Sunday 13 December 2009, 23:11

Diabetes is a risk factor for MCI

How diabetes may promote the progression of cognitive impairment

Diabetes is a risk factor for MCI

A recent research study conducted by Rosebud O. Roberts and collaborators at the Mayo Clinic of Rochester (Minnesota, USA) demonstrates that there exists an association between onset, duration and severity of diabetes and Mild Cognitive Impairment (MCI).


Mild Cognitive Impairment is a transitional stage between normal cognitive aging and dementia, which is typically not diagnosed in routine clinical practice. Since curative treatments for dementia are not currently available, it is important to identify manageable risk factors associated with cognitive impairment, in order to intervene and prevent the progression from preclinical stage (MCI) to clinical disease (dementia).


Many studies have suggested a relationship between diabetes and cognitive impairment, although this association has not always been confirmed. However the recent study conducted by the US researchers was able to relate onset, duration and severity of diabetes to the pathogenesis of MCI.

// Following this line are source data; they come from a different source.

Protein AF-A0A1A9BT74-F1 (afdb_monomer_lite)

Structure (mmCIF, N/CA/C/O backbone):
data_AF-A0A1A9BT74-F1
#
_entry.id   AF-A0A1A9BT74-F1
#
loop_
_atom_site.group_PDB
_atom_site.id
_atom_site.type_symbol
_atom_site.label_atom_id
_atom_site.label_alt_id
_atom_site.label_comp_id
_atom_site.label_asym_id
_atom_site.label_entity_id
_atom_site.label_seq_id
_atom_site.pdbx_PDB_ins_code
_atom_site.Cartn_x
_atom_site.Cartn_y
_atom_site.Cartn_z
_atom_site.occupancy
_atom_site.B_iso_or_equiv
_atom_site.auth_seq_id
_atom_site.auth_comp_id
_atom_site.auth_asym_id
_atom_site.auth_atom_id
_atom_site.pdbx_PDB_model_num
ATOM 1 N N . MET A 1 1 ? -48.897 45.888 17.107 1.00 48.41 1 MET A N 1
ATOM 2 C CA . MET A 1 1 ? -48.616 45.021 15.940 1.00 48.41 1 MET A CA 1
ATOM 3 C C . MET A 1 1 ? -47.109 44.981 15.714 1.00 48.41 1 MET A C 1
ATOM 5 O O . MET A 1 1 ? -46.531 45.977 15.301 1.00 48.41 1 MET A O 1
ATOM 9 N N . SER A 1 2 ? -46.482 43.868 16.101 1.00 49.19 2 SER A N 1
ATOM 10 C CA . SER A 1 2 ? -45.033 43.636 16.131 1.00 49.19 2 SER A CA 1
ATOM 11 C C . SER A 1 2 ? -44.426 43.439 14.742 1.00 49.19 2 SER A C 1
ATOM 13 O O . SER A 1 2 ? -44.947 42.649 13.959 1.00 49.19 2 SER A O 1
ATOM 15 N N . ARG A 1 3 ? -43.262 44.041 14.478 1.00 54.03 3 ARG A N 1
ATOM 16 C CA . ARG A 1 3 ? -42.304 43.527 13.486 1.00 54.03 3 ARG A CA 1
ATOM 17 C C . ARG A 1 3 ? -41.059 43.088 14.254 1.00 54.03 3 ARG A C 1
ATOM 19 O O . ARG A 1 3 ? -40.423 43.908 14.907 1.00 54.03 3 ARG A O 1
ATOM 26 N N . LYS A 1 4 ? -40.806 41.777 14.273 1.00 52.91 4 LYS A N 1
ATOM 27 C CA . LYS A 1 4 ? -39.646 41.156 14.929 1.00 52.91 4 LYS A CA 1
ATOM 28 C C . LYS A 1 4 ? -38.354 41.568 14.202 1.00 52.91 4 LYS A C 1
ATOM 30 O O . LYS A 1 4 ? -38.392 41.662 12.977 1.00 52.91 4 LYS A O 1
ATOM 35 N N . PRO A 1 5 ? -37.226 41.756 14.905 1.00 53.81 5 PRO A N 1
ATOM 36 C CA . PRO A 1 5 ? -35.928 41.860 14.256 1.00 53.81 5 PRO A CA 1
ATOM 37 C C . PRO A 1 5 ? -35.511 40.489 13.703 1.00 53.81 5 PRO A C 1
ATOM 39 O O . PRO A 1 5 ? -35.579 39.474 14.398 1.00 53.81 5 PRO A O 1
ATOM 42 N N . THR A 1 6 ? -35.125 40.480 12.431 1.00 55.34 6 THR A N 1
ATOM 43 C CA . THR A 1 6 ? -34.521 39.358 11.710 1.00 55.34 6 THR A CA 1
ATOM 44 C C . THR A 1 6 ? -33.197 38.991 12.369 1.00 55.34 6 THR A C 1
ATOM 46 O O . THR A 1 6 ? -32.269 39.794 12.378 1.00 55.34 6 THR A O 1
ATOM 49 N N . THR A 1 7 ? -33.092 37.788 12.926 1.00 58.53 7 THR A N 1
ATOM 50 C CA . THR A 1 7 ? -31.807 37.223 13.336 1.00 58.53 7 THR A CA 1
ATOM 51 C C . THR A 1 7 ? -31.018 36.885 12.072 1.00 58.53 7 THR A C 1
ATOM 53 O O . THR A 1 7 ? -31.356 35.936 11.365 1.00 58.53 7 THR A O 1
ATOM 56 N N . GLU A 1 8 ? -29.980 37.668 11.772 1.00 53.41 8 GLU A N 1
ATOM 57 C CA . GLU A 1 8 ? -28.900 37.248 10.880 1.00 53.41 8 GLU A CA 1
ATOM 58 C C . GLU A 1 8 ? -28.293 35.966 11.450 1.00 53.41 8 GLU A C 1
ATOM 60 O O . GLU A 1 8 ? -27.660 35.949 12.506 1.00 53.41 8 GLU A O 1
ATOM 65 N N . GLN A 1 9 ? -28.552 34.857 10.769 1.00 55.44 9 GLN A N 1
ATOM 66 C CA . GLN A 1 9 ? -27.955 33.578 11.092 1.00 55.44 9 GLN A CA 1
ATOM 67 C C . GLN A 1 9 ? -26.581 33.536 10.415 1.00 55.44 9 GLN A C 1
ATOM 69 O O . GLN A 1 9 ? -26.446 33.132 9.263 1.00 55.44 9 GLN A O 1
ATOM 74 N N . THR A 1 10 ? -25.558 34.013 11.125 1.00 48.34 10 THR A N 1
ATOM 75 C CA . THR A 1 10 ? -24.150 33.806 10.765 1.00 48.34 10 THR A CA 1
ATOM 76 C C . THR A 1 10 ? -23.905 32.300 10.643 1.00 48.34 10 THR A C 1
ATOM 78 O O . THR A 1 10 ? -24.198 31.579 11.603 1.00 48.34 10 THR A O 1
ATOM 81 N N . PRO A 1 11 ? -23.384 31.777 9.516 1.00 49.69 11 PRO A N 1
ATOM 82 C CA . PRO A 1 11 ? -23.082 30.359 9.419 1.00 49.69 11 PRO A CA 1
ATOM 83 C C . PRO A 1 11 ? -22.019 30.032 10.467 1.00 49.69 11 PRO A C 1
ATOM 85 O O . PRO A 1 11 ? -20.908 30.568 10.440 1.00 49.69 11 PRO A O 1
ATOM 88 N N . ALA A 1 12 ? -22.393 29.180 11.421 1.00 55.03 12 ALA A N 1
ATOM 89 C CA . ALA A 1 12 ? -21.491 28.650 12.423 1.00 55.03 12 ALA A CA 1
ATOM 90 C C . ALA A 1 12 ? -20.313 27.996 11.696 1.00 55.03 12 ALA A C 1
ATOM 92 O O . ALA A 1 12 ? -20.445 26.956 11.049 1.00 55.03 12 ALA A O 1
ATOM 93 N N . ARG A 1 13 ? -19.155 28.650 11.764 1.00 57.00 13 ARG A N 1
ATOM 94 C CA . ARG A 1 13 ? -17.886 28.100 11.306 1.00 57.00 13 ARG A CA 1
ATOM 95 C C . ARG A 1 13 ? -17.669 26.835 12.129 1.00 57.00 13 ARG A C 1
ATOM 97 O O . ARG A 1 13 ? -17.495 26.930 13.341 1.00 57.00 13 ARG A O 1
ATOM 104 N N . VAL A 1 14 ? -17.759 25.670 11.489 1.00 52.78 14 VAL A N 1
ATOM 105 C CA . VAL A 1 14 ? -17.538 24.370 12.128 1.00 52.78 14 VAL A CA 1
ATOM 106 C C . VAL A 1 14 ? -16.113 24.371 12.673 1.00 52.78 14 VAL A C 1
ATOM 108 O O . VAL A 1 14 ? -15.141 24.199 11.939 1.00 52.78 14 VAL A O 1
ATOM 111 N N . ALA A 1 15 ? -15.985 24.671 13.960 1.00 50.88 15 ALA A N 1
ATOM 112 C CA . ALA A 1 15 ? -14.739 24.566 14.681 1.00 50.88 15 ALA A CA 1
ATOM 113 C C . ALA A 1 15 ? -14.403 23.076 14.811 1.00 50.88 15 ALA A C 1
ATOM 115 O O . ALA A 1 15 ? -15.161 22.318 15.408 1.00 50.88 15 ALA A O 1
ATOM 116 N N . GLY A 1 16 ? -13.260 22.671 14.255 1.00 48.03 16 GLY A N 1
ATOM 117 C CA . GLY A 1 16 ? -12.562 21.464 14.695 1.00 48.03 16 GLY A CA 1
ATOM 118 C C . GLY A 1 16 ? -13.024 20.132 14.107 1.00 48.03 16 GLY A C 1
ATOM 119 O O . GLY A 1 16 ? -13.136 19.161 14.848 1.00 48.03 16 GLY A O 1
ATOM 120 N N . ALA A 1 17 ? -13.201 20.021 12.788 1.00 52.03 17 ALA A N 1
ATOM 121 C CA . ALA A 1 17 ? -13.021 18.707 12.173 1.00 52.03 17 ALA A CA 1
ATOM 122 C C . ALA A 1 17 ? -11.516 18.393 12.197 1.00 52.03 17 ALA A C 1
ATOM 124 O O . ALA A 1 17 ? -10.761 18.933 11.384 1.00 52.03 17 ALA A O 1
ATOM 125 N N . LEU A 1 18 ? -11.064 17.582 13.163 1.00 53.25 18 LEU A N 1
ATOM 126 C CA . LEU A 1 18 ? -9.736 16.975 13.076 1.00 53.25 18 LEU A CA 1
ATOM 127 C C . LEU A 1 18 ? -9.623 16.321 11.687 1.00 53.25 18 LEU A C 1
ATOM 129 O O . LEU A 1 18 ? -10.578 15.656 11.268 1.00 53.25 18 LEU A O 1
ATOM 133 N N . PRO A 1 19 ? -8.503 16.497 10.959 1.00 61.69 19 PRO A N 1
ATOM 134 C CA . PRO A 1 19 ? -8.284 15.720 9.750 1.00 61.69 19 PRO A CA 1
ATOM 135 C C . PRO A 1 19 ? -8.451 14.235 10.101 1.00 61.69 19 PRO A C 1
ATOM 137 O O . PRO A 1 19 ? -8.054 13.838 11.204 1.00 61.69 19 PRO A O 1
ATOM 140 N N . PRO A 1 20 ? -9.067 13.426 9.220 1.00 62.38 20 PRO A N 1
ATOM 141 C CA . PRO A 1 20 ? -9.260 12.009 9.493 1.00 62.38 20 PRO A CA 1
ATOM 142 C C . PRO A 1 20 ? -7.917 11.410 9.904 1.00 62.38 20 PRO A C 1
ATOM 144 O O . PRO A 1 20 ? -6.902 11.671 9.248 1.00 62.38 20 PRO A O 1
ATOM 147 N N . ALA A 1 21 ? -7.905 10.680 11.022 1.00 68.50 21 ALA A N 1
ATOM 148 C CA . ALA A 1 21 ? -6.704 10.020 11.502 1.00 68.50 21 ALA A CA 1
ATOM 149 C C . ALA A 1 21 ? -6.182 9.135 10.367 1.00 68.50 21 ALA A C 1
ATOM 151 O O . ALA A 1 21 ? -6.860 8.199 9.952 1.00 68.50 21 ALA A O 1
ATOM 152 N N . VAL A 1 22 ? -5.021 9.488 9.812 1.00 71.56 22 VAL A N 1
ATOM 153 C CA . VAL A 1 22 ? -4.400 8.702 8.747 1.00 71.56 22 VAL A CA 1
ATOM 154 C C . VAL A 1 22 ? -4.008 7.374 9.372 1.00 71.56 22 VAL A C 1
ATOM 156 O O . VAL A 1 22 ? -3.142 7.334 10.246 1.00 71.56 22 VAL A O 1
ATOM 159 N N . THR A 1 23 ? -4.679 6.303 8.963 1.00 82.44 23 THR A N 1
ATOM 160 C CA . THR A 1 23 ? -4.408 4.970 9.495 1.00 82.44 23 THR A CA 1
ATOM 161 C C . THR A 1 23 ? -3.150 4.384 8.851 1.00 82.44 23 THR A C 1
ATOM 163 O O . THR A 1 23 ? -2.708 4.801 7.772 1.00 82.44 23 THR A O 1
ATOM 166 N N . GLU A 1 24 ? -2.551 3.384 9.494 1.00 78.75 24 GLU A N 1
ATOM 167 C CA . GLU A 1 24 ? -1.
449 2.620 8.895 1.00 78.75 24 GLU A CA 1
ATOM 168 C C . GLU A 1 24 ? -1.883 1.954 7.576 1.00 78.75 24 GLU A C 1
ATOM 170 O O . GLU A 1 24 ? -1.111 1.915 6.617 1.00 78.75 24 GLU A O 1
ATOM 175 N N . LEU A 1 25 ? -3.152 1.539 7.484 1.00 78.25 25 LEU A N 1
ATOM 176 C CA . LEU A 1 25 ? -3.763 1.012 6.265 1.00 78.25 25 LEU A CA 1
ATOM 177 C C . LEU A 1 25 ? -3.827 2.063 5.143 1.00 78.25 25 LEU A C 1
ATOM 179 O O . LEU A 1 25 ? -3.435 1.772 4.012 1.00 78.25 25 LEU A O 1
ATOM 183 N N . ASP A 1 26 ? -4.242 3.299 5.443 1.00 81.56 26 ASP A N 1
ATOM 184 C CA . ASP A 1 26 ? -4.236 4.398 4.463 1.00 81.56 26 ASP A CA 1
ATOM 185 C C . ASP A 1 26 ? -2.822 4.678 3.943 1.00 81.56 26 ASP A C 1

The researchers found out that earlier onset (before 65 years of age), longer duration and greater severity of diabetes affect the onset of MCI and its progression to dementia. By contrast, when diabetes develops later, has been lasting for lesser time and/or is well-managed and treated, its influence on cognitive impairment may be not important.


Various hypothesis have been proposed to explain these findings. Longer duration and greater severity of diabetes may be associated with greater cerebral micro- and macrovascular damages, that may impair cognitive function.


Additional pathogenetic mechanisms, other than vascular disease, may play a role in the development of MCI in diabetic patients. Diabetes is associated with increased generation, deposition and aggregation of beta-amyloid in the brain, with consequent formation of amyloid plaques, that are implicated in a numeber of neurodegenerative disorders, such as Alzheimer's disease. Moreover diabetes impairs heart function: this may lead to episodes of cerebral anoxia, with consequent neuronal cell dysfunction or even degeneration and death.


All the mechanisms described above may independently increase the risk of cognitive impairment, but which order they come into play, at what extent and under which conditions is still an open problem.